Wie anno dazumal: Im Freilichtmuseum Roscheider Hof wird an den Kriegswinter 1813/14 erinnert.
Wie anno dazumal: Im Freilichtmuseum Roscheider Hof wird an den Kriegswinter 1813/14 erinnert. FOTO: Freilichtmuseum Roscheider Hof
Konz-Roscheid. Nach der Niederlage von Leipzig und dem letzten Sieg auf deutschem Boden bei der Schlacht von Hanau im Oktober 1813 befinden sich die französischen Heere auf dem Rückzug, gilt es doch nun, die Heimat zu verteidigen.

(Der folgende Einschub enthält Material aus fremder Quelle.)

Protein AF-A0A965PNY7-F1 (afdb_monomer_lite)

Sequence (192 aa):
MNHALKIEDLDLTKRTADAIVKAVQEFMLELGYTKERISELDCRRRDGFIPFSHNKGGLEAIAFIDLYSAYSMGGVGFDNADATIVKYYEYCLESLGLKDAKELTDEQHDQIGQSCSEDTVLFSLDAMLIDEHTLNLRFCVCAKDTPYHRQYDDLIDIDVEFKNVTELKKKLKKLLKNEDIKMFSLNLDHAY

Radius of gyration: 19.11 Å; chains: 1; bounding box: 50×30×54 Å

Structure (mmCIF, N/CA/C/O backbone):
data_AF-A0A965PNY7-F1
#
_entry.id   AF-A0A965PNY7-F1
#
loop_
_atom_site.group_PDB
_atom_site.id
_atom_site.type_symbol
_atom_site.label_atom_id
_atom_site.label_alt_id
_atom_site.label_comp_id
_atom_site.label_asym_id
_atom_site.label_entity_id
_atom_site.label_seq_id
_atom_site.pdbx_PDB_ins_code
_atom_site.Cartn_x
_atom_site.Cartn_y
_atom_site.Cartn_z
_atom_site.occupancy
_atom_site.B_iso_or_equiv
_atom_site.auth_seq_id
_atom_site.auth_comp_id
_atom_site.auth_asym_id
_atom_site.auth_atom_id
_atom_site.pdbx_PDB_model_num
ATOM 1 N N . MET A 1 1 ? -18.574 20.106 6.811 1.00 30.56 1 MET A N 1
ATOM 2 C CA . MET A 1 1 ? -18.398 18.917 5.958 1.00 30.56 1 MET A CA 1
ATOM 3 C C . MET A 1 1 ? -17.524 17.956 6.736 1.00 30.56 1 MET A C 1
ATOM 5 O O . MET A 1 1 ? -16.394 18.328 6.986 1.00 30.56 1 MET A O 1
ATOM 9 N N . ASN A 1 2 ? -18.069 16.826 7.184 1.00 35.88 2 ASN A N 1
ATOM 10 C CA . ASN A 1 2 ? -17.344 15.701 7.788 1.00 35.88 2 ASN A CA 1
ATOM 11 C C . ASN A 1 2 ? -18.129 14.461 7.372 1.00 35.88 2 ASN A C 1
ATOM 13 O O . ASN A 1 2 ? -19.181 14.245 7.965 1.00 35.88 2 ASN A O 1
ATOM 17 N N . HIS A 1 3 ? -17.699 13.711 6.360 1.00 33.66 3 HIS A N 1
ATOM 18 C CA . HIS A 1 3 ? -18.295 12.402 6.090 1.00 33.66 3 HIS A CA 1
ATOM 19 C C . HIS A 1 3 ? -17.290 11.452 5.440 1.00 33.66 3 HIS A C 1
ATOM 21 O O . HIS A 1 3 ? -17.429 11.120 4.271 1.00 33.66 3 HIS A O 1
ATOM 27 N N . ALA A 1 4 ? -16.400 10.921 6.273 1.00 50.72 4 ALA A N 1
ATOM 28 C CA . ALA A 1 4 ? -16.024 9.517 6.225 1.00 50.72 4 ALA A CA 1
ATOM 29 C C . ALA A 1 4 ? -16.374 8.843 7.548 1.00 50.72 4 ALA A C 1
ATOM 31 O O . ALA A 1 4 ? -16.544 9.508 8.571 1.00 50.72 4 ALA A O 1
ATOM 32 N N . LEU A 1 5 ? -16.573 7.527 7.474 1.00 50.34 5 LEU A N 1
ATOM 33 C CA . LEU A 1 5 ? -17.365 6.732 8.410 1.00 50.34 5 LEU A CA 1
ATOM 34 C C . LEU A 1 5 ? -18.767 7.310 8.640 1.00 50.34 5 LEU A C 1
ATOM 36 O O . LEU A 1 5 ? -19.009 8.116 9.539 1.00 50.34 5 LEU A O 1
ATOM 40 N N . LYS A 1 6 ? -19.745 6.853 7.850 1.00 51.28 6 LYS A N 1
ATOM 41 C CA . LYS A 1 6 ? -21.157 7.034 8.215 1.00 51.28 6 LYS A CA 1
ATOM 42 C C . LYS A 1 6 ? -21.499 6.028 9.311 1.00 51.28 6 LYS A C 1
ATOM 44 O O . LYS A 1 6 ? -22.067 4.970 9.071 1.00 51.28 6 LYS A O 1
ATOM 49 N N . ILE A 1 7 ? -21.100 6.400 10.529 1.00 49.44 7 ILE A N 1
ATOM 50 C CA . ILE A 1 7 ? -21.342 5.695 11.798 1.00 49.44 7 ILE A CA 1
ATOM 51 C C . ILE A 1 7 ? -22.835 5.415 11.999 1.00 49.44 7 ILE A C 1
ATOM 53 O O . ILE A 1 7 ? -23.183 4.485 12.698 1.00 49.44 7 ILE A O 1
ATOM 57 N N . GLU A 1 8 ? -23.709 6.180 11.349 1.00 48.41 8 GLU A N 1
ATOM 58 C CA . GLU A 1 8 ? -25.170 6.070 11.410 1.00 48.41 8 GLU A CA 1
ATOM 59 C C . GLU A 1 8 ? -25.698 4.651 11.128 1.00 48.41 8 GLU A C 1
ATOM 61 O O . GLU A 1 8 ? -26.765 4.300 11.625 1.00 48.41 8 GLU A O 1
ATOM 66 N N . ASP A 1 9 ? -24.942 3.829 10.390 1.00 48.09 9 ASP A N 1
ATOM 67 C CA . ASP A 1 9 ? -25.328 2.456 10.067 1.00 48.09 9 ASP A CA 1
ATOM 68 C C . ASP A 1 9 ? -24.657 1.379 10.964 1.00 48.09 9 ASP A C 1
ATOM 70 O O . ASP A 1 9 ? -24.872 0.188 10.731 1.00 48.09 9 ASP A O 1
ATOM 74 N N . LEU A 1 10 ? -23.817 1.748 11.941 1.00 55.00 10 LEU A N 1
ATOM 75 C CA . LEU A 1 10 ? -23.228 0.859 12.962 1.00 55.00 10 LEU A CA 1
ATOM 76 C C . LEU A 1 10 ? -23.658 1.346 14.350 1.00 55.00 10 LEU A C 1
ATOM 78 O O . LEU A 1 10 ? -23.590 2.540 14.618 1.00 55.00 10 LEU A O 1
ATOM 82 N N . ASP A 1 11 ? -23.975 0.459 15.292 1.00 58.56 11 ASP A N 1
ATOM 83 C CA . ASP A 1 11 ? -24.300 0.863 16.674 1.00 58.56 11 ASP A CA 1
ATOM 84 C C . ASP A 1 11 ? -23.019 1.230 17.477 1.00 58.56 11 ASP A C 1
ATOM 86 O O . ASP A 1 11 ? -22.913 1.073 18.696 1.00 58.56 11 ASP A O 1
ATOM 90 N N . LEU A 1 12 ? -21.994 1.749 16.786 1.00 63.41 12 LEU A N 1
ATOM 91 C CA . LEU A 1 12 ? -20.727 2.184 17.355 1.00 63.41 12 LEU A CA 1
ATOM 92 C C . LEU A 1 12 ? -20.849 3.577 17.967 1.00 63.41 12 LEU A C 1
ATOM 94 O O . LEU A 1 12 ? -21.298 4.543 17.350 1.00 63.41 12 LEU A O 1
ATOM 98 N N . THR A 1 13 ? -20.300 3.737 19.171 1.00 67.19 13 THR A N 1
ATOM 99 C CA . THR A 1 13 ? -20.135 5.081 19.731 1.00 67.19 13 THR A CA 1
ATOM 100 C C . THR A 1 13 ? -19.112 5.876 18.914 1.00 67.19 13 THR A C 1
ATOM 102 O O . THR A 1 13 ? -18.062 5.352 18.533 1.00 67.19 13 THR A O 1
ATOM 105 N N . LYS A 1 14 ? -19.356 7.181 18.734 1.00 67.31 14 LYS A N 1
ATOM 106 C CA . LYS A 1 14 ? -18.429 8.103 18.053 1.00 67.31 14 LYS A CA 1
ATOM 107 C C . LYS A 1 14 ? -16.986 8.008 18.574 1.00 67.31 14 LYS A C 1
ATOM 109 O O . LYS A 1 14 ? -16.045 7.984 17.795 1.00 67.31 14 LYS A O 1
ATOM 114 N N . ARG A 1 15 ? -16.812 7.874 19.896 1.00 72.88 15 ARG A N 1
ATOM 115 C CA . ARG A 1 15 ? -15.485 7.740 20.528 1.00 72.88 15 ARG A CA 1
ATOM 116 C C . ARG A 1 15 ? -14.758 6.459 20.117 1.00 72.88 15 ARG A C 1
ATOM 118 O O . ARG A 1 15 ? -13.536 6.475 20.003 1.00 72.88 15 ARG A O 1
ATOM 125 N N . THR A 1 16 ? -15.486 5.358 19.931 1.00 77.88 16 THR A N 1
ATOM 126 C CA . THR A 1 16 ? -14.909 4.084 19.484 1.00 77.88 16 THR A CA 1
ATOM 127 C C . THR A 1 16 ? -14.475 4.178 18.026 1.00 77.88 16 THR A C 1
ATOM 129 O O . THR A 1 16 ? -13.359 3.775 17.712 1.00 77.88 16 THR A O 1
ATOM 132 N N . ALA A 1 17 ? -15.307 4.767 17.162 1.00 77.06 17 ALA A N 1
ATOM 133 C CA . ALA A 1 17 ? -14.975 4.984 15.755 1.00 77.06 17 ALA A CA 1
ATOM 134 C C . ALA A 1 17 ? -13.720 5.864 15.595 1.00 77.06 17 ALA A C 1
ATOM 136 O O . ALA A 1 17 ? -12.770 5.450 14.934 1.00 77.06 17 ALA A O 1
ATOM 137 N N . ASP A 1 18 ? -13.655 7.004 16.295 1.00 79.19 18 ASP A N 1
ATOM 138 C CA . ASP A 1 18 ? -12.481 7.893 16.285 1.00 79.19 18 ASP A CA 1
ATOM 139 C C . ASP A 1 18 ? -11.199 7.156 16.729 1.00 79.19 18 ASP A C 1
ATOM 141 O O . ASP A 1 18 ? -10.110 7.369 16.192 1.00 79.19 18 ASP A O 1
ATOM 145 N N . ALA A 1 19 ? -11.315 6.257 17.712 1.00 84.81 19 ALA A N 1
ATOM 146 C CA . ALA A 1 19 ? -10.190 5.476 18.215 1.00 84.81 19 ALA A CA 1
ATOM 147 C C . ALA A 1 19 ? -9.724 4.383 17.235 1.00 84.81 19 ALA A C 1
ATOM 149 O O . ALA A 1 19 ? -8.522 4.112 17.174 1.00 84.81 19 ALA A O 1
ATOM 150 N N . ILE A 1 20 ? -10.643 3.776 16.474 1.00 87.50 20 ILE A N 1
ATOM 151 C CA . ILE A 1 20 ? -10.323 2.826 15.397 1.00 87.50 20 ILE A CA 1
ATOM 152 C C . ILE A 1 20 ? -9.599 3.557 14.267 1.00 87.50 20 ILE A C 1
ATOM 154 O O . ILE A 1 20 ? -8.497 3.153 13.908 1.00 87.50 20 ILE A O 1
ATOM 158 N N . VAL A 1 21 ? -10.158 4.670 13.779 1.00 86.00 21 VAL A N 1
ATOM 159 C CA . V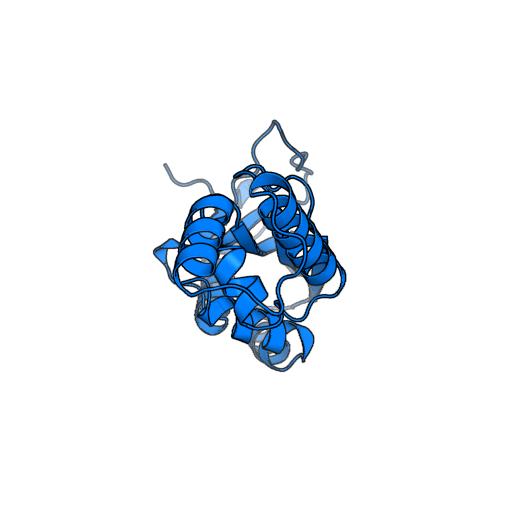AL A 1 21 ? -9.545 5.500 12.725 1.00 86.00 21 VAL A CA 1
ATOM 160 C C . VAL A 1 21 ? -8.124 5.886 13.110 1.00 86.00 21 VAL A C 1
ATOM 162 O O . VAL A 1 21 ? -7.190 5.682 12.339 1.00 86.00 21 VAL A O 1
ATOM 165 N N . LYS A 1 22 ? -7.931 6.359 14.345 1.00 88.25 22 LYS A N 1
ATOM 166 C CA . LYS A 1 22 ? -6.602 6.710 14.843 1.00 88.25 22 LYS A CA 1
ATOM 167 C C . LYS A 1 22 ? -5.651 5.510 14.887 1.00 88.25 22 LYS A C 1
ATOM 169 O O . LYS A 1 22 ? -4.484 5.667 14.556 1.00 88.25 22 LYS A O 1
ATOM 174 N N . ALA A 1 23 ? -6.120 4.328 15.293 1.00 92.75 23 ALA A N 1
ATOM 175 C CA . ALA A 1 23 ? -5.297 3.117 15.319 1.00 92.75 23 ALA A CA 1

Eine gemischte Einheit bestehend aus ein paar Husaren des 4. Regiments, die ihre Pferde verloren haben, wenigen verbliebenen Badischen Grenadieren und Jägern, die in den Wirren der Völkerschlacht den Anschluss an ihre eigene Truppe verloren haben und notgedrungen bei ihren französischen Kameraden verblieben sind, sowie aus den  Resten einer Chasseur-Kompanie des 9. leichten Infanterieregiments. Sie alle machen Quartier am Roscheider Hof.

Aus einer angeblich sicheren Quelle ist bekannt, dass der Besitzer den Franzosen wohlgesonnen ist. Die Deutschen erhoffen sich dort ein paar Tage der Erholung und Ruhe. Doch so ganz ruhig wird es nicht werden, sind die Soldaten aus den verschiedenen deutschen Landstrichen doch auch miteinander verfeindet. Werden die leichten Infanteristen gegen das strenge Regiment ihrer Ober- und Unteroffiziere aufbegehren und meutern?

Dieses Szenario aus dem Kriegswinter 1813/14 wird am ersten Adventswochenende, dem Wochenende vor dem Weihnachtsdorf, im Freilichtmuseum Roscheider Hof in Konz lebendig. Geöffnet ist das Haus am Samstag, 1. Dezember, von 10 bis 18 Uhr und am Sonntag, 2. Dezember, von 10 bis 14 Uhr.